Depending on the air temperature outside, it will take between 4 and 7 days to become jerky. The hotter the weather is, the faster it’s done. After 3 days in the heat of the electric element, pinch the thinnest chunk. If there is give that means it is still raw. Normally you will be removing chunks of jerky one at a time throughout the week as they become hard, but not so hard they are crunchy.
Keep the jerky in zip bags in the fridge. What will happen is the moisture in the middle of each chunk will rehydrate the outer dry pellicle and after a few days the dry/moisture will distribute evenly throughout the chunk.

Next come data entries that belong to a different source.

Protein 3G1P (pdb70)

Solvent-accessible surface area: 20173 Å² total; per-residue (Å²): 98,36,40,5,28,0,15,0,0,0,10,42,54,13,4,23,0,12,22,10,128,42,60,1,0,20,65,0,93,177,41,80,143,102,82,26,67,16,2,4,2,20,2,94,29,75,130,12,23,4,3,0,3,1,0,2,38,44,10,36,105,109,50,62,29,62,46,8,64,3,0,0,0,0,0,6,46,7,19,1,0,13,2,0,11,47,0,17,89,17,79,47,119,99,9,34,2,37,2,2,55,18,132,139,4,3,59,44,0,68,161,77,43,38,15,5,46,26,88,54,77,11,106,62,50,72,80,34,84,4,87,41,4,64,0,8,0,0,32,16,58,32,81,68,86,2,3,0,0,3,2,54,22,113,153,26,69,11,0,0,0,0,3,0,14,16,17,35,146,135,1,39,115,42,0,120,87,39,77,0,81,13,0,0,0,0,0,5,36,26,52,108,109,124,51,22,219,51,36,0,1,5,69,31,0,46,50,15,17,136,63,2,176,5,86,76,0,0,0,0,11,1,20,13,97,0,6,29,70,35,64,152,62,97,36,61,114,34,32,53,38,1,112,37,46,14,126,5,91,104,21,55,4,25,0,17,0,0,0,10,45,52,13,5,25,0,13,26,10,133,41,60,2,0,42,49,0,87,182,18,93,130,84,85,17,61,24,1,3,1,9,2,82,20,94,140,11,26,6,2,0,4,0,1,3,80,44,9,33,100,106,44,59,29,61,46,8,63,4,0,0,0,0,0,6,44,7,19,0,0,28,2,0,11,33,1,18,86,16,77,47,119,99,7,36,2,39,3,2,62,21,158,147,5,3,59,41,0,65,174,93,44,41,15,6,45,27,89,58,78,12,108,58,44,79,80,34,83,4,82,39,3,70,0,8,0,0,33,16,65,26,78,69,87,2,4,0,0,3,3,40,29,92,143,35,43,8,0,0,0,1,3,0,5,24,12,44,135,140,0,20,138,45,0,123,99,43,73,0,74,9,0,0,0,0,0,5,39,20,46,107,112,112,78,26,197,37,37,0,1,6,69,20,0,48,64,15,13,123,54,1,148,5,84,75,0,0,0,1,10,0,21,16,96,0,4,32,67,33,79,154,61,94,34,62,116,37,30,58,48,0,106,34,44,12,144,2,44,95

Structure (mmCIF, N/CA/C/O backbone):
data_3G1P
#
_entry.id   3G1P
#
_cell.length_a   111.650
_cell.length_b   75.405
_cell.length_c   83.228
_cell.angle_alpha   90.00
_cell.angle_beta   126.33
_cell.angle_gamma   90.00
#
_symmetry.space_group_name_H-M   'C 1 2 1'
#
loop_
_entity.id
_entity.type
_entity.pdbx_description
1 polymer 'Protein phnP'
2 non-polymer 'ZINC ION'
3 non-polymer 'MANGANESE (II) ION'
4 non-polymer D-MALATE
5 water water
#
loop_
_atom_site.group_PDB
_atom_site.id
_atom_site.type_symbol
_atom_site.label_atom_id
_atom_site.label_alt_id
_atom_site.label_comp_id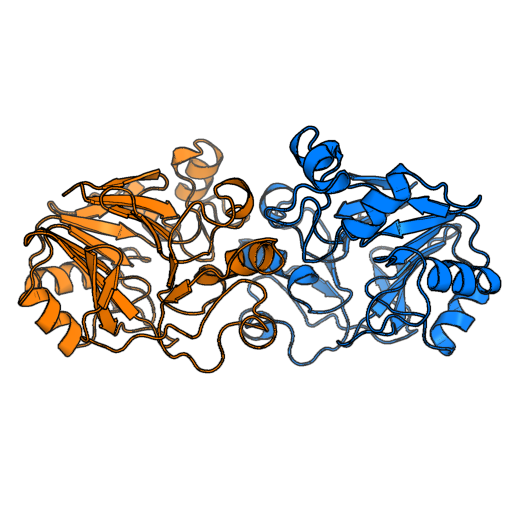
_atom_site.label_asym_id
_atom_site.label_entity_id
_atom_site.label_seq_id
_atom_site.pdbx_PDB_ins_code
_atom_site.Cartn_x
_atom_site.Cartn_y
_atom_site.Cartn_z
_atom_site.occupancy
_atom_site.B_iso_or_equiv
_atom_site.auth_seq_id
_atom_site.auth_comp_id
_atom_site.auth_asym_id
_atom_site.auth_atom_id
_atom_site.pdbx_PDB_model_num
ATOM 1 N N . SER A 1 2 ? 18.240 20.629 16.728 1.00 16.81 2 SER A N 1
ATOM 2 C CA . SER A 1 2 ? 17.303 20.626 15.561 1.00 16.86 2 SER A CA 1
ATOM 3 C C . SER A 1 2 ? 15.920 20.222 16.028 1.00 15.77 2 SER A C 1
ATOM 4 O O . SER A 1 2 ? 15.784 19.348 16.890 1.00 15.99 2 SER A O 1
ATOM 7 N N . LEU A 1 3 ? 14.907 20.880 15.480 1.00 14.48 3 LEU A N 1
ATOM 8 C CA . LEU A 1 3 ? 13.515 20.594 15.851 1.00 13.81 3 LEU A CA 1
ATOM 9 C C . LEU A 1 3 ? 12.628 20.540 14.624 1.00 13.42 3 LEU A C 1
ATOM 10 O O . LEU A 1 3 ? 12.532 21.503 13.855 1.00 13.73 3 LEU A O 1
ATOM 15 N N . THR A 1 4 ? 11.964 19.404 14.441 1.00 12.64 4 THR A N 1
ATOM 16 C CA . THR A 1 4 ? 11.045 19.217 13.345 1.00 13.49 4 THR A CA 1
ATOM 17 C C . THR A 1 4 ? 9.727 18.701 13.906 1.00 11.53 4 THR A C 1
ATOM 18 O O . THR A 1 4 ? 9.720 17.823 14.768 1.00 12.28 4 THR A O 1
ATOM 22 N N . LEU A 1 5 ? 8.625 19.234 13.414 1.00 10.89 5 LEU A N 1
ATOM 23 C CA . LEU A 1 5 ? 7.310 18.744 13.779 1.00 11.18 5 LEU A CA 1
ATOM 24 C C . LEU A 1 5 ? 6.629 18.261 12.519 1.00 11.40 5 LEU A C 1
ATOM 25 O O . LEU A 1 5 ? 6.588 19.003 11.527 1.00 12.20 5 LEU A O 1
ATOM 30 N N . THR A 1 6 ? 6.0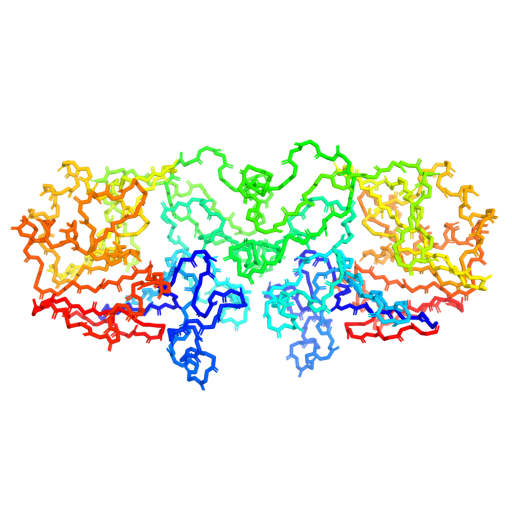64 17.067 12.554 1.00 10.13 6 THR A N 1
ATOM 31 C CA . THR A 1 6 ? 5.291 16.520 11.443 1.00 10.26 6 THR A CA 1
ATOM 32 C C . THR A 1 6 ? 3.863 16.343 11.864 1.00 9.77 6 THR A C 1
ATOM 33 O O . THR A 1 6 ? 3.623 15.784 12.939 1.00 10.40 6 THR A O 1
ATOM 37 N N . LEU A 1 7 ? 2.909 16.775 11.047 1.00 9.16 7 LEU A N 1
ATOM 38 C CA . LEU A 1 7 ? 1.486 16.556 11.306 1.00 9.43 7 LEU A CA 1
ATOM 39 C C . LEU A 1 7 ? 1.099 15.273 10.617 1.00 9.44 7 LEU A C 1
ATOM 40 O O . LEU A 1 7 ? 0.831 15.293 9.416 1.00 12.34 7 LEU A O 1
ATOM 45 N N . THR A 1 8 ? 1.044 14.159 11.322 1.00 8.72 8 THR A N 1
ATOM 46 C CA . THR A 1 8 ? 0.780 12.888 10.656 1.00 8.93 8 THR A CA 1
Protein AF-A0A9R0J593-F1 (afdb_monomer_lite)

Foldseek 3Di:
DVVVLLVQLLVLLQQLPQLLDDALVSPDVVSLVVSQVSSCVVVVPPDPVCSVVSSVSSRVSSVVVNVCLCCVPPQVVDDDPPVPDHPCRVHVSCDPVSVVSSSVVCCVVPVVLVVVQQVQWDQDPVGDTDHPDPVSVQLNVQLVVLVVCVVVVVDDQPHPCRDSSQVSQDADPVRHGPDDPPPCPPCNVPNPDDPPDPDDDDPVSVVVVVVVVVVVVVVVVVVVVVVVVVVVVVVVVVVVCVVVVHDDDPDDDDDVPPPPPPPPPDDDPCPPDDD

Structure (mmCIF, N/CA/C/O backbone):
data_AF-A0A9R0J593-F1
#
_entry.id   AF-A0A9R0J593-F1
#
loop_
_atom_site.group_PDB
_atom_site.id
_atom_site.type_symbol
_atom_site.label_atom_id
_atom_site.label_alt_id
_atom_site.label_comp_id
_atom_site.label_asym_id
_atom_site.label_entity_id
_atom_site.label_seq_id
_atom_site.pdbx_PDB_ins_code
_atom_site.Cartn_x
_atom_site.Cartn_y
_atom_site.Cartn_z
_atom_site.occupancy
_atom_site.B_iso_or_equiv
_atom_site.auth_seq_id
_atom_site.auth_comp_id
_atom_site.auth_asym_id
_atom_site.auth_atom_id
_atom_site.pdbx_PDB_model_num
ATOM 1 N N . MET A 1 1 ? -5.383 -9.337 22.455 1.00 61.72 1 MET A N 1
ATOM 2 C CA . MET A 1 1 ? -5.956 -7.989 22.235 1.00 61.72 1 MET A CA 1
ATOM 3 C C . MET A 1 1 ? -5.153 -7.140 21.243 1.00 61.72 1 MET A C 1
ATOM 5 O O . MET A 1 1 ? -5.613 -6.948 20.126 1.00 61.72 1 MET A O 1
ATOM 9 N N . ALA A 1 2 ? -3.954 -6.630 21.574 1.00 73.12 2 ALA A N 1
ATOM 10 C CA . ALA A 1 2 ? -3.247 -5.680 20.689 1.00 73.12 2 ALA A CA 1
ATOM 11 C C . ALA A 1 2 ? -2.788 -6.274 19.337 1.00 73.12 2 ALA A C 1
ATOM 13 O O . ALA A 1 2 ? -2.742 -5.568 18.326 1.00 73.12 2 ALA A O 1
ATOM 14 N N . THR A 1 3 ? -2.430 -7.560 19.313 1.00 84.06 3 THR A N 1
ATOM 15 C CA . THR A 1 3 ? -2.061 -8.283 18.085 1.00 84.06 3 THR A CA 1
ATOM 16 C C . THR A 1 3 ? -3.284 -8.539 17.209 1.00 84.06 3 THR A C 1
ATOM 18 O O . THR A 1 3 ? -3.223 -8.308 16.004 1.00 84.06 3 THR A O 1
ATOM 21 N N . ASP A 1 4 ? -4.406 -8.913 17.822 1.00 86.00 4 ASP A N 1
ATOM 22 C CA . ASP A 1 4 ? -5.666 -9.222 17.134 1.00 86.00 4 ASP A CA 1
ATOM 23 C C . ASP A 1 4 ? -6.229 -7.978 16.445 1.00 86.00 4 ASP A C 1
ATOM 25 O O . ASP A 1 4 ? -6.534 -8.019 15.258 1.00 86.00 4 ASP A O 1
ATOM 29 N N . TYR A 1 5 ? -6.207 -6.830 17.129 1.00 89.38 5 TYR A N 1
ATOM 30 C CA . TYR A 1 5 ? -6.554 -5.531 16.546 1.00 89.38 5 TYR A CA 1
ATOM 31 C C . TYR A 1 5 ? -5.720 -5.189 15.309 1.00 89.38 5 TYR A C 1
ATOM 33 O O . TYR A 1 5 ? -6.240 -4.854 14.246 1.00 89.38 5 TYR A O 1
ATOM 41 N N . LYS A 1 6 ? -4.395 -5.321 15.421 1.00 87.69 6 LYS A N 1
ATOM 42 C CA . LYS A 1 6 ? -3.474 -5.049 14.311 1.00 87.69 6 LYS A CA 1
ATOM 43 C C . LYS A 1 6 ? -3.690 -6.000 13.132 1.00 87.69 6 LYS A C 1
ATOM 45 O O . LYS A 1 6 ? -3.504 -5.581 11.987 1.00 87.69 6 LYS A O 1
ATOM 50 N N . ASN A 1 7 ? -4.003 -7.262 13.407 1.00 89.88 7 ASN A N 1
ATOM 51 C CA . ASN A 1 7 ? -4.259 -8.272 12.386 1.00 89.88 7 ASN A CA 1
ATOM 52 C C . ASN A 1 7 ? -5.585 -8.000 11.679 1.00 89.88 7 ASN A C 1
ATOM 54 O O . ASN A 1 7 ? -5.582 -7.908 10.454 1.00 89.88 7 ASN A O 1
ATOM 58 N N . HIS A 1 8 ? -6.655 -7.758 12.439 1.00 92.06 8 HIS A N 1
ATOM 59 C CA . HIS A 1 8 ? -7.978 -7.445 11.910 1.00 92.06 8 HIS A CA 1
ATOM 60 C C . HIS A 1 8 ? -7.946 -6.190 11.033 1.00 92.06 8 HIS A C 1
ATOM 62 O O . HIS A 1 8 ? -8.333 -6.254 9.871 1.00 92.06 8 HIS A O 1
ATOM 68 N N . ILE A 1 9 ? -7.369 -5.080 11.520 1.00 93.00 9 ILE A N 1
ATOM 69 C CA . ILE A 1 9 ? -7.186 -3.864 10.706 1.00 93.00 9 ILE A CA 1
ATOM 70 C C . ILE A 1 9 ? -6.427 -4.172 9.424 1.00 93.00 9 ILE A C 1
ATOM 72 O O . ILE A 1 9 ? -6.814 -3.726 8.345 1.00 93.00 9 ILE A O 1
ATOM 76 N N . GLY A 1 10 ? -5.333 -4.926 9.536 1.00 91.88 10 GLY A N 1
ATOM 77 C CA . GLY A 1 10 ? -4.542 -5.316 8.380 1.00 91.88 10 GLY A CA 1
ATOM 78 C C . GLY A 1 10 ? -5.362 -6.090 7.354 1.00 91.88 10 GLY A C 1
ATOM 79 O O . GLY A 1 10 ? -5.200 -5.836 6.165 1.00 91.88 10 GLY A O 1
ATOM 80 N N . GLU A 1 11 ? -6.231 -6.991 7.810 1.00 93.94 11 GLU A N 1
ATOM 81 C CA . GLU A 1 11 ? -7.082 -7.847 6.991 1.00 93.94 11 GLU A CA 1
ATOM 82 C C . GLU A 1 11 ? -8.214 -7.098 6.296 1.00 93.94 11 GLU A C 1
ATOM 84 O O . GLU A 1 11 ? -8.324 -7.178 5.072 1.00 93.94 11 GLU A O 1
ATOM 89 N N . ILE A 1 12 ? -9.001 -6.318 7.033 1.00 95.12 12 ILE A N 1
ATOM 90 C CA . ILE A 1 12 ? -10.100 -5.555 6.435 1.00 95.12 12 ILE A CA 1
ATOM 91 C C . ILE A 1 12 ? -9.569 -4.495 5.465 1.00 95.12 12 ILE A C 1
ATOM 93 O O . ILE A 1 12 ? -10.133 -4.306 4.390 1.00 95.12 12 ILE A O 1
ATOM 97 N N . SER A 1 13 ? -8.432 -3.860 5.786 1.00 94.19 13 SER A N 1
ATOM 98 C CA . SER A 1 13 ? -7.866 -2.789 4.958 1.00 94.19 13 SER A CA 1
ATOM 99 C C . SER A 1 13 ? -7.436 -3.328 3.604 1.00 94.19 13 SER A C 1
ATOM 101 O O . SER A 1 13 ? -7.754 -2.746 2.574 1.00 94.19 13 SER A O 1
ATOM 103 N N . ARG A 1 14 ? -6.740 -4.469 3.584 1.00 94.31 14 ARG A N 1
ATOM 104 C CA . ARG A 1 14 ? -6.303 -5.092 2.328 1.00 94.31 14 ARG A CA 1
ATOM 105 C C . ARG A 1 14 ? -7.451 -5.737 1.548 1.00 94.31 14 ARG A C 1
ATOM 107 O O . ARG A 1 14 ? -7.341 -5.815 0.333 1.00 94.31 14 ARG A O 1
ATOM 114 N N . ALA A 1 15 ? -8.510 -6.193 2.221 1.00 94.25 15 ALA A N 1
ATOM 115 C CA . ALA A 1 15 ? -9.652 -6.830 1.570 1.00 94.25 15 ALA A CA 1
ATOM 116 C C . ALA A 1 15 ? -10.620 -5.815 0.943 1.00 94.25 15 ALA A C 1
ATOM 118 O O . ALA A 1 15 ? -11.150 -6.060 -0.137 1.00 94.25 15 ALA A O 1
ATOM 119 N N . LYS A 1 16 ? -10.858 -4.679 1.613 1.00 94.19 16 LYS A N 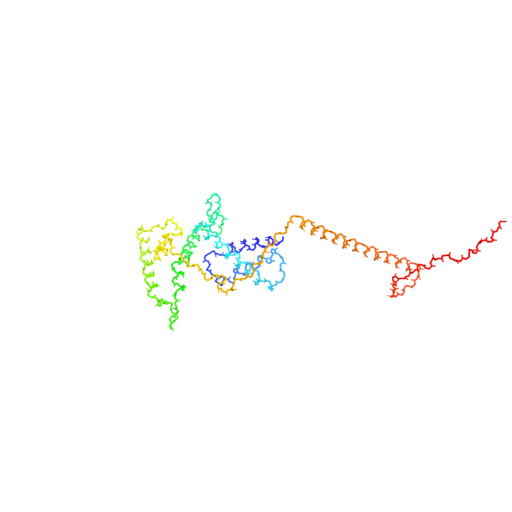1
ATOM 120 C CA . LYS A 1 16 ? -11.824 -3.657 1.175 1.00 94.19 16 LYS A CA 1
ATOM 121 C C . LYS A 1 16 ? -11.196 -2.562 0.313 1.00 94.19 16 LYS A C 1
ATOM 123 O O . LYS A 1 16 ? -11.878 -2.006 -0.542 1.00 94.19 16 LYS A O 1
ATOM 128 N N . VAL A 1 17 ? -9.919 -2.232 0.525 1.00 95.12 17 VAL A N 1
ATOM 129 C CA . VAL A 1 17 ? -9.234 -1.166 -0.221 1.00 95.12 17 VAL A CA 1
ATOM 130 C C . VAL A 1 17 ? -8.407 -1.772 -1.348 1.00 95.12 17 VAL A C 1
ATOM 132 O O . VAL A 1 17 ? -7.392 -2.432 -1.113 1.00 95.12 17 VAL A O 1
ATOM 135 N N . SER A 1 18 ? -8.825 -1.510 -2.588 1.00 94.50 18 SER A N 1
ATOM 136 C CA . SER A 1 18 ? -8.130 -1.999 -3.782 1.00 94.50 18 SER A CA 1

This is the basic salted, smoked beef jerky with no flavorings. The resulting beef flavor and tenderness always, always, always depends on how fresh the meat is and what the animal was fed and who knows whatever other factors. When selecting the meat, be sure it is nice and bright red with bright red juice at the bottom of the packaging. If there is any gray or brown, don’t buy it.
It is not easy to obtain mahogany to smoke with. The name of the tree is mountain mahogany and is found in most western states around 7,000 – 10,000 feet on the dry slopes of mountains. I get it in the Eastern Sierra. There is some near Lake Sabrina right at the turnoff to North Lake. Also the whole northwest side of Convict Lake is a mahogany forest. The best wood is on a live tree but dead and bleached white like bones. It is hard like ironwood so you will need a chainsaw if you want thick logs. You can break the smaller branches off the tree too. It all smokes the same. Picture of a mountain mahogany, and another picture of one.
In 2011 I found an expansive mahogany forest along Sawmill Meadows Road on the east slope of Glass Mountain in Mono County off Highway 120. Lots of good bleached white wood is easy pickin's along the side of the road. You can use your truck to pull it out with a rope but don't let the forest ranger catch you. You're only supposed to pick up dead wood that is lying on the ground, not connected to a live tree.
I take my branches and logs and cut them on my table saw. I sweep the garage floor, put the saw down and keep feeding the logs into the carbide tip blade so that I end up with a lot of sawdust and small, thin slices that I use in the electric smoker burn pan. Be sure to remove any bark before cutting with the table saw.
In lieu of mahogany, Luhr Jensen’s bagged hickory chips that you can find at Big 5 or Sportchalet work well. With this wood you might need to burn 3 pan loads as opposed to the 1 pan load of mahogany.
Avoid using wood chips that are too big because there will be too much air between the pieces. The wood will ignite into flame and ruin everything.